When she finally got a positive pregnancy test reading, she recalls
being overtaken by feelings of excitement and happiness. At the same
time, she worried for her baby and herself.
“The first concern was about my baby’s health and if my illness would somehow pass through to my child. I wondered, should I be taking medication while pregnant? Would it affect my baby?”
“I also wondered if my child would be negatively affected by a mother like me – someone who is occasionally weak, someone who could break into tears easily when stressed, perhaps due to reasons others would not find so overwhelming. It was at this point, my mother advised me – that the well-being of my child is in the hands of Allah. I needed to have faith that Allah blessed me with this pregnancy because I had the strength to give my best to my child,” she continues.

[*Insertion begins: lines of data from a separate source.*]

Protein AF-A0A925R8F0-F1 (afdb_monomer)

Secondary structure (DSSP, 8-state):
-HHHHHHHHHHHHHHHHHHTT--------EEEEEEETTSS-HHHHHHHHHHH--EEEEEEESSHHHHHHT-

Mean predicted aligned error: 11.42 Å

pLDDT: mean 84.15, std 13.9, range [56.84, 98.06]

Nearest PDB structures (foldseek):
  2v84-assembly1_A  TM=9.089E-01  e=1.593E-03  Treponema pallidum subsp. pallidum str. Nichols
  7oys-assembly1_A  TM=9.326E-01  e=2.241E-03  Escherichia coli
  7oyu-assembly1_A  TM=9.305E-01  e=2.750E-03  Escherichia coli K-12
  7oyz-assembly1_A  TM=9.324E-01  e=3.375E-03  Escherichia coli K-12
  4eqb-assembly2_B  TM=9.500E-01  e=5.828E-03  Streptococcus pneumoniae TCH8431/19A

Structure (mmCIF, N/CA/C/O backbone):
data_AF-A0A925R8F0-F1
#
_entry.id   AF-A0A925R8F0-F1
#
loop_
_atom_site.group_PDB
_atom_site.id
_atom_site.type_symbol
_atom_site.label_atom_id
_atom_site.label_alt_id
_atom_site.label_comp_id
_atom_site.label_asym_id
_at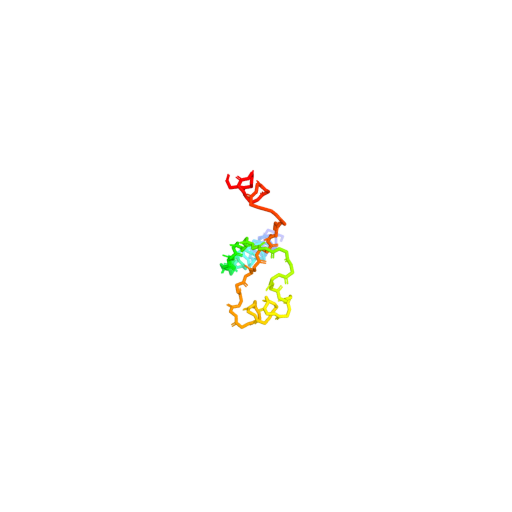om_site.label_entity_id
_atom_site.label_seq_id
_atom_site.pdbx_PDB_ins_code
_atom_site.Cartn_x
_atom_site.Cartn_y
_atom_site.Cartn_z
_atom_site.occupancy
_atom_site.B_iso_or_equiv
_atom_site.auth_seq_id
_atom_site.auth_comp_id
_atom_site.auth_asym_id
_atom_site.auth_atom_id
_atom_site.pdbx_PDB_model_num
ATOM 1 N N . MET A 1 1 ? -45.241 33.238 27.412 1.00 57.19 1 MET A N 1
ATOM 2 C CA . MET A 1 1 ? -44.609 33.462 26.089 1.00 57.19 1 MET A CA 1
ATOM 3 C C . MET A 1 1 ? -43.094 33.646 26.184 1.00 57.19 1 MET A C 1
ATOM 5 O O . MET A 1 1 ? -42.389 32.768 25.716 1.00 57.19 1 MET A O 1
ATOM 9 N N . LYS A 1 2 ? -42.568 34.672 26.877 1.00 60.88 2 LYS A N 1
ATOM 10 C CA . LYS A 1 2 ? -41.107 34.907 27.018 1.00 60.88 2 LYS A CA 1
ATOM 11 C C . LYS A 1 2 ? -40.314 33.711 27.592 1.00 60.88 2 LYS A C 1
ATOM 13 O O . LYS A 1 2 ? -39.257 33.377 27.076 1.00 60.88 2 LYS A O 1
ATOM 18 N N . LYS A 1 3 ? -40.864 33.018 28.602 1.00 63.66 3 LYS A N 1
ATOM 19 C CA . LYS A 1 3 ? -40.245 31.819 29.211 1.00 63.66 3 LYS A CA 1
ATOM 20 C C . LYS A 1 3 ? -40.230 30.594 28.285 1.00 63.66 3 LYS A C 1
ATOM 22 O O . LYS A 1 3 ? -39.280 29.831 28.317 1.00 63.66 3 LYS A O 1
ATOM 27 N N . ILE A 1 4 ? -41.257 30.441 27.445 1.00 77.75 4 ILE A N 1
ATOM 28 C CA . ILE A 1 4 ? -41.373 29.326 26.488 1.00 77.75 4 ILE A CA 1
ATOM 29 C C . ILE A 1 4 ? -40.401 29.550 25.323 1.00 77.75 4 ILE A C 1
ATOM 31 O O . ILE A 1 4 ? -39.681 28.636 24.948 1.00 77.75 4 ILE A O 1
ATOM 35 N N . ILE A 1 5 ? -40.301 30.789 24.829 1.00 78.56 5 ILE A N 1
ATOM 36 C CA . ILE A 1 5 ? -39.325 31.182 23.799 1.00 78.56 5 ILE A CA 1
ATOM 37 C C . ILE A 1 5 ? -37.891 30.968 24.305 1.00 78.56 5 ILE A C 1
ATOM 39 O O . ILE A 1 5 ? -37.069 30.401 23.593 1.00 78.56 5 ILE A O 1
ATOM 43 N N . SER A 1 6 ? -37.604 31.351 25.554 1.00 76.56 6 SER A N 1
ATOM 44 C CA . SER A 1 6 ? -36.296 31.116 26.176 1.00 76.56 6 SER A CA 1
ATOM 45 C C . SER A 1 6 ? -35.976 29.627 26.340 1.00 76.56 6 SER A C 1
ATOM 47 O O . SER A 1 6 ? -34.825 29.243 26.170 1.00 76.56 6 SER A O 1
ATOM 49 N N . LEU A 1 7 ? -36.969 28.788 26.653 1.00 79.25 7 LEU A N 1
ATOM 50 C CA . LEU A 1 7 ? -36.781 27.343 26.809 1.00 79.25 7 LEU A CA 1
ATOM 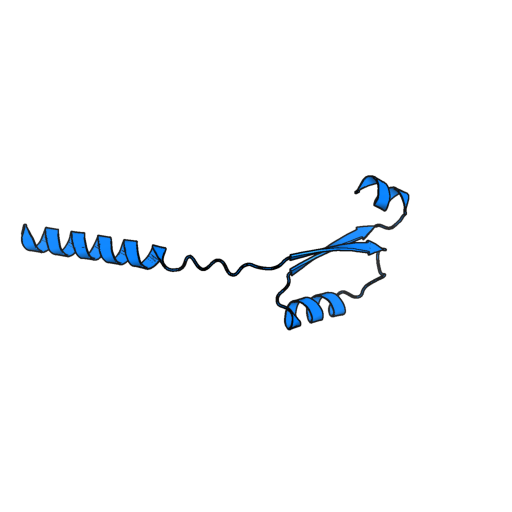51 C C . LEU A 1 7 ? -36.481 26.669 25.462 1.00 79.25 7 LEU A C 1
ATOM 53 O O . LEU A 1 7 ? -35.566 25.857 25.369 1.00 79.25 7 LEU A O 1
ATOM 57 N N . VAL A 1 8 ? -37.211 27.057 24.412 1.00 81.19 8 VAL A N 1
ATOM 58 C CA . VAL A 1 8 ? -36.980 26.568 23.047 1.00 81.19 8 VAL A CA 1
ATOM 59 C C . VAL A 1 8 ? -35.595 26.992 22.559 1.00 81.19 8 VAL A C 1
ATOM 61 O O . VAL A 1 8 ? -34.863 26.156 22.049 1.00 81.19 8 VAL A O 1
ATOM 64 N N . LEU A 1 9 ? -35.183 28.242 22.799 1.00 80.06 9 LEU A N 1
ATOM 65 C CA . LEU A 1 9 ? -33.860 28.735 22.403 1.00 80.06 9 LEU A CA 1
ATOM 66 C C . LEU A 1 9 ? -32.717 27.940 23.058 1.00 80.06 9 LEU A C 1
ATOM 68 O O . LEU A 1 9 ? -31.756 27.575 22.385 1.00 80.06 9 LEU A O 1
ATOM 72 N N . VAL A 1 10 ? -32.835 27.637 24.355 1.00 81.62 10 VAL A N 1
ATOM 73 C CA . VAL A 1 10 ? -31.842 26.841 25.097 1.00 81.62 10 VAL A CA 1
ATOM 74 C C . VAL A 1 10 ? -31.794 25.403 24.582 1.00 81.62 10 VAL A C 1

Despite trying to keep positive, bouts of sadness and inadequacy were unavoidable for Maya during her pregnancy. As she held tight to her faith, Maya recalls realising, “I was putting too many expectations on myself – I was trying to be the “perfect” mother-to-be. Over time I learnt to just do what I could, enough to continue through each day such that I don't burn out by doing more than I could handle. I need to remember that when I make mistakes or feel lousy about myself, do not sink into the feelings and dwell on it – I just pray to Allah for repentance and guidance, and move on.”
Maya said that small successes helped best; “I just needed to give myself a small sense of achievement – be it cleaning my house a little or reading just one page of the Quran”.
Interestingly, after giving birth, she began to have “opposite symptoms”. She was hyper and overly-distracted. She explains, “Right before I gave birth, perhaps at week 38, I stopped my medication routine. I thought I was cured after being much happier and better for a long while. I was also afraid that the medication would somehow affect my little one through breastfeeding, although the pharmacist had already reassured me it would be okay. It was not a wise decision to stop the medication just as I was about to enter a really stressful period of being a new mother. I had also not really consulted my doctor and husband to deliberate this decision.”
“I started to be really hyper and distracted and a little delusional – so I was lovingly advised to go back on medicine by my family and friends and I did. Thank God because I feel better and more stable and grounded now. I need to still take medicine to be a stronger mummy and more at peace. I have to accept that I have a mental condition and that it is okay. It does not make me less of a mummy or a person.”
Today, with baby Laila in her arms, what Maya feels most is hope. “Here is… me; someone who was once hospitalised with schizophrenia, who was once in psychosis, who now has grown to develop skills and strategies to manage the illness. Life is a journey, and there may be much to fear, but also so much beauty and joy to experience. Let us not give up on ourselves.”